Thursday’s ruling eliminates these so-called “bright-line” rules against censorship and sends a clear message to internet service providers that they are free to “block” and “degrade” the distribution of internet content at will.
It is difficult to overstate the momentous implications of the ruling. It allows a small cabal of home internet service providers and mobile data carriers to operate a blacklist of oppositional web sites and services, effectively blocking access to them for nearly all Americans.
In Thursday’s hearing, FCC officials light-mindedly downplayed such a scenario, declaring that the laws of the free market would not allow egregious blacklisting, and that customers could simply switch services if ISPs engaged in censorship. Their specious and self-interested arguments ignored the fact that, for most Americans, internet service is not a free market, with 50 million having only one broadband provider to choose from, and most of the rest having only two.
Just as ominously, the ending of net neutrality opens a new era of class discrimination. As the internet monopolies raise rates, they will introduce multiple tiers of service, with most users forced, through economic pressure, into service plans offering only highly restricted content. The free and open exchange of ideas, to the extent that it exists, will be the exclusive purview of the rich.
The ending of net neutrality is of a piece with the entire policy of the Trump administration, which has moved to immensely strengthen the power of the corporate and financial oligarchy through deregulation, tax cuts and other right-wing measures.
While some Democrats have postured as defenders of net neutrality, the Democratic Party has been at the forefront of the attack on freedom of expression on the internet. FCC Chairman Ajit Pai, who is leading the offensive against net neutrality, was first appointed to the FCC board by President Obama. The NSA and CIA, with the support of both Democrats and Republicans, have worked with the giant ISPs to monitor the communications and internet activity of individuals all over the world.
Moreover, the Democrats, together with the New York Times and Jeff Bezos’s Washington Post and the major broadcast TV networks, are spearheading a campaign against freedom of expression on the internet, under the pretense of fighting “fake news” and foreign “meddling.”
Facebook, YouTube and Twitter have hired tens of thousands of censors to ban and block “offensive” and “fake” content, while Google, the world’s largest search engine, initiated changes to its search algorithm to block left-wing web sites, principally the World Socialist Web Site, from appearing in tens of thousands of key search results.
The Democrats’ nominal opposition to the moves to end net neutrality are in large part bound up with the interests of the giant internet companies like Google and Facebook, which are concerned they may have to pay ISPs for premium speeds.

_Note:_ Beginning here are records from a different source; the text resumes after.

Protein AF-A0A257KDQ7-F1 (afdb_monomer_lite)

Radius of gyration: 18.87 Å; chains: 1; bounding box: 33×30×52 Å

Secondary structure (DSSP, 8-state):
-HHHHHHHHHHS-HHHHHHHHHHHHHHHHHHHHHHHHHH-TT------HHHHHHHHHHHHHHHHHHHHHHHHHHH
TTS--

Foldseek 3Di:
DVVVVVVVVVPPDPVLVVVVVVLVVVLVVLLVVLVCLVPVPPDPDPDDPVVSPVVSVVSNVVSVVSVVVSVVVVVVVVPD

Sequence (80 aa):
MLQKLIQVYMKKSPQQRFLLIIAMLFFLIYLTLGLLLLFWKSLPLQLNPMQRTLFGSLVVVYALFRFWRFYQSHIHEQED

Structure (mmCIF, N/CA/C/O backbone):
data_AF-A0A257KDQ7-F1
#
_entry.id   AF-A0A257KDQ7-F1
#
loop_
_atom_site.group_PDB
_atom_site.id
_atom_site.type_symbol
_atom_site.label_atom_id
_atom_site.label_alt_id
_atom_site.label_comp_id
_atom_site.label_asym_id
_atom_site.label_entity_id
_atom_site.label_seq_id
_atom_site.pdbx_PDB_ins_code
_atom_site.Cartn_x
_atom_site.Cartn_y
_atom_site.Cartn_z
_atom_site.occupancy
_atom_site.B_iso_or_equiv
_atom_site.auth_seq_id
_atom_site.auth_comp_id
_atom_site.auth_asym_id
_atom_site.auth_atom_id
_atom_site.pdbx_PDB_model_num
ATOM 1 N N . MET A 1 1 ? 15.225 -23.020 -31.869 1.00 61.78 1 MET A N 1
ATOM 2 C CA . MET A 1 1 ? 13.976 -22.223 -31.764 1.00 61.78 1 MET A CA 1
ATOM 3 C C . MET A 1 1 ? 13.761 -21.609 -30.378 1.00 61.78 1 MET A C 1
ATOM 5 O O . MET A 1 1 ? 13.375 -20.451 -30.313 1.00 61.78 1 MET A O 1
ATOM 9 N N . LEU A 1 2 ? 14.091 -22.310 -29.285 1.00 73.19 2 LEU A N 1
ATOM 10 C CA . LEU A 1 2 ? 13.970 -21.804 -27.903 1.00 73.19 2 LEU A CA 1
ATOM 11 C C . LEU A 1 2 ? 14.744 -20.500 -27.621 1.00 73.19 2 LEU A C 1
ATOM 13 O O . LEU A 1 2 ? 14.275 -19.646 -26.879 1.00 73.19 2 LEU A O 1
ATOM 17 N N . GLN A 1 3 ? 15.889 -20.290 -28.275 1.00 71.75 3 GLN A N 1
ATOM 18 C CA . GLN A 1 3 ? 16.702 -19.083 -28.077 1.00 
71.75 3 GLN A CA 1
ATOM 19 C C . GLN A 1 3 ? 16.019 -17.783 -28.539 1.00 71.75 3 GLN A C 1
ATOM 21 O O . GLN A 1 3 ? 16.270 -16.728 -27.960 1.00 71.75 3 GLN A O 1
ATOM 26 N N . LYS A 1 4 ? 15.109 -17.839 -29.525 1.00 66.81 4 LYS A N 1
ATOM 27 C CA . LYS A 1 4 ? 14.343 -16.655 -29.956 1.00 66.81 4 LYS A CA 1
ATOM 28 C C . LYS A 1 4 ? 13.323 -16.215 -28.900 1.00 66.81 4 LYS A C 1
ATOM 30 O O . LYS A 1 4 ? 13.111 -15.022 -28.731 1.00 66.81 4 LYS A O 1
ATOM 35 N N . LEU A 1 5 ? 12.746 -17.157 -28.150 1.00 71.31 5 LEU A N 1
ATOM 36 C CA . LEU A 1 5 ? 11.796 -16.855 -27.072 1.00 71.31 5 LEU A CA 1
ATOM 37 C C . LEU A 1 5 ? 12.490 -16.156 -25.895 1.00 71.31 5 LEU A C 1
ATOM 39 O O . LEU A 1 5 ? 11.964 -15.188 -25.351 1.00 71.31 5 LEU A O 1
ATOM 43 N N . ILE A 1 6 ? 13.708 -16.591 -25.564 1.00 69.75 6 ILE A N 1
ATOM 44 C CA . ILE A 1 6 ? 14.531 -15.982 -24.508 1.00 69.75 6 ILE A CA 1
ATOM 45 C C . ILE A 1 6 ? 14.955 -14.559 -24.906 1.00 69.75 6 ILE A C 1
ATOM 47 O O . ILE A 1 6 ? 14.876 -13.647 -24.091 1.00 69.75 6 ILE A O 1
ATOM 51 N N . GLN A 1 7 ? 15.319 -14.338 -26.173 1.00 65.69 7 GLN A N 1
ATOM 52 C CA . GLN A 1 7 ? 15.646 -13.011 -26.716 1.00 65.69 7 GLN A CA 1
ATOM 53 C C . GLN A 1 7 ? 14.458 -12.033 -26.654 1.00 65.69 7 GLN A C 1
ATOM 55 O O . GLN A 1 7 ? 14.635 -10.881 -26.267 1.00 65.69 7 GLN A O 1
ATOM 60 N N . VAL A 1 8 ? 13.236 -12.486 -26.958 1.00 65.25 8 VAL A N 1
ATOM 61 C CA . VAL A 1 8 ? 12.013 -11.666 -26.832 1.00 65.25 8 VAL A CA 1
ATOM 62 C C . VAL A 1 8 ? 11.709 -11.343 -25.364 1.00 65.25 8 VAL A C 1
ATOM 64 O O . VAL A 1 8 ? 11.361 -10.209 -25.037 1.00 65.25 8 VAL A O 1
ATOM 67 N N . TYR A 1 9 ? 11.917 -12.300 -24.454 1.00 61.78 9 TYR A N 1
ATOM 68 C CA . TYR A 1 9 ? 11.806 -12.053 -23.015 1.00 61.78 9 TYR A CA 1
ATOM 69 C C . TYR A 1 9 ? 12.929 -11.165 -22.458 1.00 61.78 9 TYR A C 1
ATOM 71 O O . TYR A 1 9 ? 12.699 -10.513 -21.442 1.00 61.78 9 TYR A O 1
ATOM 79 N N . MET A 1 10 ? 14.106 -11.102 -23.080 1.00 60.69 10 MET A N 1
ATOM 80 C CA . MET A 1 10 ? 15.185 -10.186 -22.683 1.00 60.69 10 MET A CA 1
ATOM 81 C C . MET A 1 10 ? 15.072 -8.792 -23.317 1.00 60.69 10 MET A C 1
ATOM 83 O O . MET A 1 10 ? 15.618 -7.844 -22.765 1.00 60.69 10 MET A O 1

However, these companies have shown that they are perfectly willing to forge deals with the ISPs when it is in their interests.
In 2010, Google worked with Verizon on a deal to privilege its own content (including from Google-owned YouTube), which it can now do with the abolition of net neutrality. Such an arrangement would feed on Google’s own efforts to censor the internet through the manipulation of its search results.

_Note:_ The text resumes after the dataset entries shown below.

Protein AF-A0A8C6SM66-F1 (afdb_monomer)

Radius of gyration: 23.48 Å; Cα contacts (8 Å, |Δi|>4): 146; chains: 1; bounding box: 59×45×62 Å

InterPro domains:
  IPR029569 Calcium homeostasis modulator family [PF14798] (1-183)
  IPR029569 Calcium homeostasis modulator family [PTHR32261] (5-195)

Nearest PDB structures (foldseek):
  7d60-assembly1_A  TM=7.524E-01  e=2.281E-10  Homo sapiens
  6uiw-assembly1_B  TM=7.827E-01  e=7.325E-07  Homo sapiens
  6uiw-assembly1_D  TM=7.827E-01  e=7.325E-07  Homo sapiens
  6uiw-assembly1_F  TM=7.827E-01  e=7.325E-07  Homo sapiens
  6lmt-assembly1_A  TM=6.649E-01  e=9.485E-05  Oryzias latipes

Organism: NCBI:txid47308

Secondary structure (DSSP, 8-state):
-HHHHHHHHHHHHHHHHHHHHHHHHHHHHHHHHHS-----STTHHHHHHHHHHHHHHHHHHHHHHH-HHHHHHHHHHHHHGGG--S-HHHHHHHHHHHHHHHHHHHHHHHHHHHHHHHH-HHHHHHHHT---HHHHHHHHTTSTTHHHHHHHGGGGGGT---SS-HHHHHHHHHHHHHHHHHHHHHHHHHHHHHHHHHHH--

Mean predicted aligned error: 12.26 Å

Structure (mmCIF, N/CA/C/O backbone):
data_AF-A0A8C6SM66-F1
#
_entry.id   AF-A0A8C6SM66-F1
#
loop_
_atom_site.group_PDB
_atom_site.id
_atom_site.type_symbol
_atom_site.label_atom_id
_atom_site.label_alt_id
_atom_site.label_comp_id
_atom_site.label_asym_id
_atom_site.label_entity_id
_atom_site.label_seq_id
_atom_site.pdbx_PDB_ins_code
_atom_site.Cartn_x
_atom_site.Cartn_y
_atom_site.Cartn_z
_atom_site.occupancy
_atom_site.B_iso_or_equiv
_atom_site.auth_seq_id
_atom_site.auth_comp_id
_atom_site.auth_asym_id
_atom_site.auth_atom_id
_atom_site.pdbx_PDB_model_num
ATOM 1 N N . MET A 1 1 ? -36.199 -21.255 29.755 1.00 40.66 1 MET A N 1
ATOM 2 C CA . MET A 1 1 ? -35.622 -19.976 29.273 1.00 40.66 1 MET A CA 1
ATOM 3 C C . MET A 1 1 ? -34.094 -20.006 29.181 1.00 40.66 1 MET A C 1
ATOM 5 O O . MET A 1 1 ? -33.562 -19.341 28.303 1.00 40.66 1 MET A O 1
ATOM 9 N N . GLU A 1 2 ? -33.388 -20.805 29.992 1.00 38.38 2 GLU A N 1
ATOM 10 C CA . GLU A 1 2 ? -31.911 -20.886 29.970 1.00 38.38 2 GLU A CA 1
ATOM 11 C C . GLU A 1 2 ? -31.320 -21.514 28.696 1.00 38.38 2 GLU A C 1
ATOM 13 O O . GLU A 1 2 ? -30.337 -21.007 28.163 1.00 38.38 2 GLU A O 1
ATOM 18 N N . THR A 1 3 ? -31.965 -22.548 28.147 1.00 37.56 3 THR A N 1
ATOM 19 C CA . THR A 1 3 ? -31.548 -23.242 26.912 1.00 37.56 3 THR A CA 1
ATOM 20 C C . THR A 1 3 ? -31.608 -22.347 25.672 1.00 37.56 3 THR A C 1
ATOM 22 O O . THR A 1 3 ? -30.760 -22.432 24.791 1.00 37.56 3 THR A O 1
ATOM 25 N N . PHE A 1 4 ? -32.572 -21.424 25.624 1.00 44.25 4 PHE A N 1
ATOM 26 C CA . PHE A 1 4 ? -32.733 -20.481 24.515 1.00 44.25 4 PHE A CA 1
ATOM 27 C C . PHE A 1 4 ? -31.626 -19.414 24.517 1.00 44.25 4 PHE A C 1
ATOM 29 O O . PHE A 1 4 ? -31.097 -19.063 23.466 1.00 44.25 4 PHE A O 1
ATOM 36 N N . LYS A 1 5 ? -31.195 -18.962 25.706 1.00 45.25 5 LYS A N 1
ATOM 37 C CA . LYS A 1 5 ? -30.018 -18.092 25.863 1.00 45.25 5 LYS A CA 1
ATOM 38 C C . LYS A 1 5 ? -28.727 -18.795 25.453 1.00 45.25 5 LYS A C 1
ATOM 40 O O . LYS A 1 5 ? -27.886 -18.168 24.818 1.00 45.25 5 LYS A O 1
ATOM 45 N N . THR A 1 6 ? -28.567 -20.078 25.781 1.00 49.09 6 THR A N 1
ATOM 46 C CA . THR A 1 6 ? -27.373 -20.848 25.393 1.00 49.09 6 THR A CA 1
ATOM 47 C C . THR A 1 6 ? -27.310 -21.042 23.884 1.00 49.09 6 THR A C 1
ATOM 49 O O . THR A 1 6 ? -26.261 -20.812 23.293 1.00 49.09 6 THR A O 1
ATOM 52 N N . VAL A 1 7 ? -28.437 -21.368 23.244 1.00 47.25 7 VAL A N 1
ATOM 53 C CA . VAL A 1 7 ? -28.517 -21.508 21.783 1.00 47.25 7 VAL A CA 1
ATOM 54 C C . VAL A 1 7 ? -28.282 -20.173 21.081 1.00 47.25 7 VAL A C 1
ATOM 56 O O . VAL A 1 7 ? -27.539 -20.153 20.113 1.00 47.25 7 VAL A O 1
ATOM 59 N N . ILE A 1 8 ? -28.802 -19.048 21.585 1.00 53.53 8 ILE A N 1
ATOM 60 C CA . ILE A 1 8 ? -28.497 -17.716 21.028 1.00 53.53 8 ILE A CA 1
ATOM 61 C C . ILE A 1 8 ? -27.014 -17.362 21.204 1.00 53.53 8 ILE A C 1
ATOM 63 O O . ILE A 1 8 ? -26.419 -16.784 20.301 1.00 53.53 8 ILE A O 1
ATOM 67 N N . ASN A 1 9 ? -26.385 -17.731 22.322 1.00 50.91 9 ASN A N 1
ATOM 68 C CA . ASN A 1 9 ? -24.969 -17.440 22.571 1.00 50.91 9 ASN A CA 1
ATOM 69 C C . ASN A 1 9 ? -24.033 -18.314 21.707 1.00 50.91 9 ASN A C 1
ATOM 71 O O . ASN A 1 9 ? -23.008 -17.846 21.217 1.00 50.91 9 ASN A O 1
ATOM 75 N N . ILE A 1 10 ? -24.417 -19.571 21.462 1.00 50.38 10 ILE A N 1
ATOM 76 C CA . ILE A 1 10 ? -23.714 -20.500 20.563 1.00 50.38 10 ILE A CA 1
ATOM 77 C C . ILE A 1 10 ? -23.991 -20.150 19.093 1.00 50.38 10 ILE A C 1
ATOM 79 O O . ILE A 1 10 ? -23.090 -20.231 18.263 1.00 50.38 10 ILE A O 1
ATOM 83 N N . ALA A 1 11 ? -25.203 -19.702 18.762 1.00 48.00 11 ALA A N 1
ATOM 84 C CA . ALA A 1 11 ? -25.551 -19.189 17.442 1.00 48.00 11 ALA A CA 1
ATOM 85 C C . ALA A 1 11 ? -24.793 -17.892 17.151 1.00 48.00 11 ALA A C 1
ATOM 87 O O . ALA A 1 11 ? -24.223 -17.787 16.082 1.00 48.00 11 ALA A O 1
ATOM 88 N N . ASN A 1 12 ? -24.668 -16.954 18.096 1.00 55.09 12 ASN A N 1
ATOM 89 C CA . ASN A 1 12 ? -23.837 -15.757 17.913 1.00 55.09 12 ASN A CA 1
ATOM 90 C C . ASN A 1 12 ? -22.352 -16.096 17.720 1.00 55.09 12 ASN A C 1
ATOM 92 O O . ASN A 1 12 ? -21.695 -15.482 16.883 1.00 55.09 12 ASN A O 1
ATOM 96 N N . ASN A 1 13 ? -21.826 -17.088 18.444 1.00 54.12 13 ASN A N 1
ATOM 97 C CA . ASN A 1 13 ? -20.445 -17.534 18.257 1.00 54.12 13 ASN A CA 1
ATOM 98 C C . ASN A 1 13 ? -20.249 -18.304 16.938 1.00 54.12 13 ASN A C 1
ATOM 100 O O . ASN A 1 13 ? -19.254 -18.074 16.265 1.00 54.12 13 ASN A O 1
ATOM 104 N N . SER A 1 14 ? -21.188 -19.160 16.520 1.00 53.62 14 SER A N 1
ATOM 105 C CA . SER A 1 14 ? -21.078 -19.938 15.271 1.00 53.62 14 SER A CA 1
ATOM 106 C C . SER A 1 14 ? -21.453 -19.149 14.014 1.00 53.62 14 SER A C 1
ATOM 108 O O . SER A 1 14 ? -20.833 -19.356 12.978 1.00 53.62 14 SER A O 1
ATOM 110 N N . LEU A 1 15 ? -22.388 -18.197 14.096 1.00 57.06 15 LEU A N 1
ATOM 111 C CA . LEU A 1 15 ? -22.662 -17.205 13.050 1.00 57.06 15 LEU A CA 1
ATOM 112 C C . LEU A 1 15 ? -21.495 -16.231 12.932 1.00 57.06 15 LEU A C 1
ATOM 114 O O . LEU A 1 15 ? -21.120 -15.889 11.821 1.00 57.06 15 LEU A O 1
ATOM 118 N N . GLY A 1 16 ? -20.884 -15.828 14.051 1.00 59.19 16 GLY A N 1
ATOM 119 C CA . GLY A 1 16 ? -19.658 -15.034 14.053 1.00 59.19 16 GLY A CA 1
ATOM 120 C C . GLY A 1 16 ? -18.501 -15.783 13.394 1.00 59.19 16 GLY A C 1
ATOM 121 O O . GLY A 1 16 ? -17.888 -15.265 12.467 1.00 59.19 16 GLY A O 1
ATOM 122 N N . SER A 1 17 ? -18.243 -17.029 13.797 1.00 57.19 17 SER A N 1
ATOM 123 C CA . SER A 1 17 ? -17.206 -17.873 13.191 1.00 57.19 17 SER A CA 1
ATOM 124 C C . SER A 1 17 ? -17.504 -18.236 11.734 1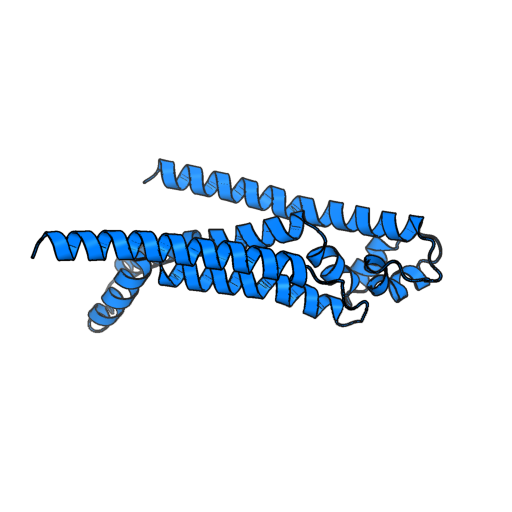.00 57.19 17 SER A C 1
ATOM 126 O O . SER A 1 17 ? -16.585 -18.266 10.924 1.00 57.19 17 SER A O 1
ATOM 128 N N . GLY A 1 18 ? -18.769 -18.466 11.378 1.00 66.81 18 GLY A N 1
ATOM 129 C CA . GLY A 1 18 ? -19.206 -18.753 10.012 1.00 66.81 18 GLY A CA 1
ATOM 130 C C . GLY A 1 18 ? -19.140 -17.530 9.101 1.00 66.81 18 GLY A C 1
ATOM 131 O O . GLY A 1 18 ? -18.685 -17.646 7.971 1.00 66.81 18 GLY A O 1
ATOM 132 N N . LEU A 1 19 ? -19.517 -16.347 9.595 1.00 60.34 19 LEU A N 1
ATOM 133 C CA . LEU A 1 19 ? -19.374 -15.074 8.888 1.00 60.34 19 LEU A CA 1
ATOM 134 C C . LEU A 1 19 ? -17.902 -14.706 8.719 1.00 60.34 19 LEU A C 1
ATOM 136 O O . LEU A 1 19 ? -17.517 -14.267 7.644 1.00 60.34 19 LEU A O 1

In the new age of censorship, the economic interests of the major corporations and the political aims of social reaction increasingly become one and the same. The leading advocates of censorship have been the major newspapers and TV broadcasters, who have seen a massive decline in readers and viewers as users have sought alternatives to their banal state-sponsored propaganda. The media conglomerates see in internet censorship not only a means to claw back market share, but to regain control of the political narrative, which they have lost to internet publications.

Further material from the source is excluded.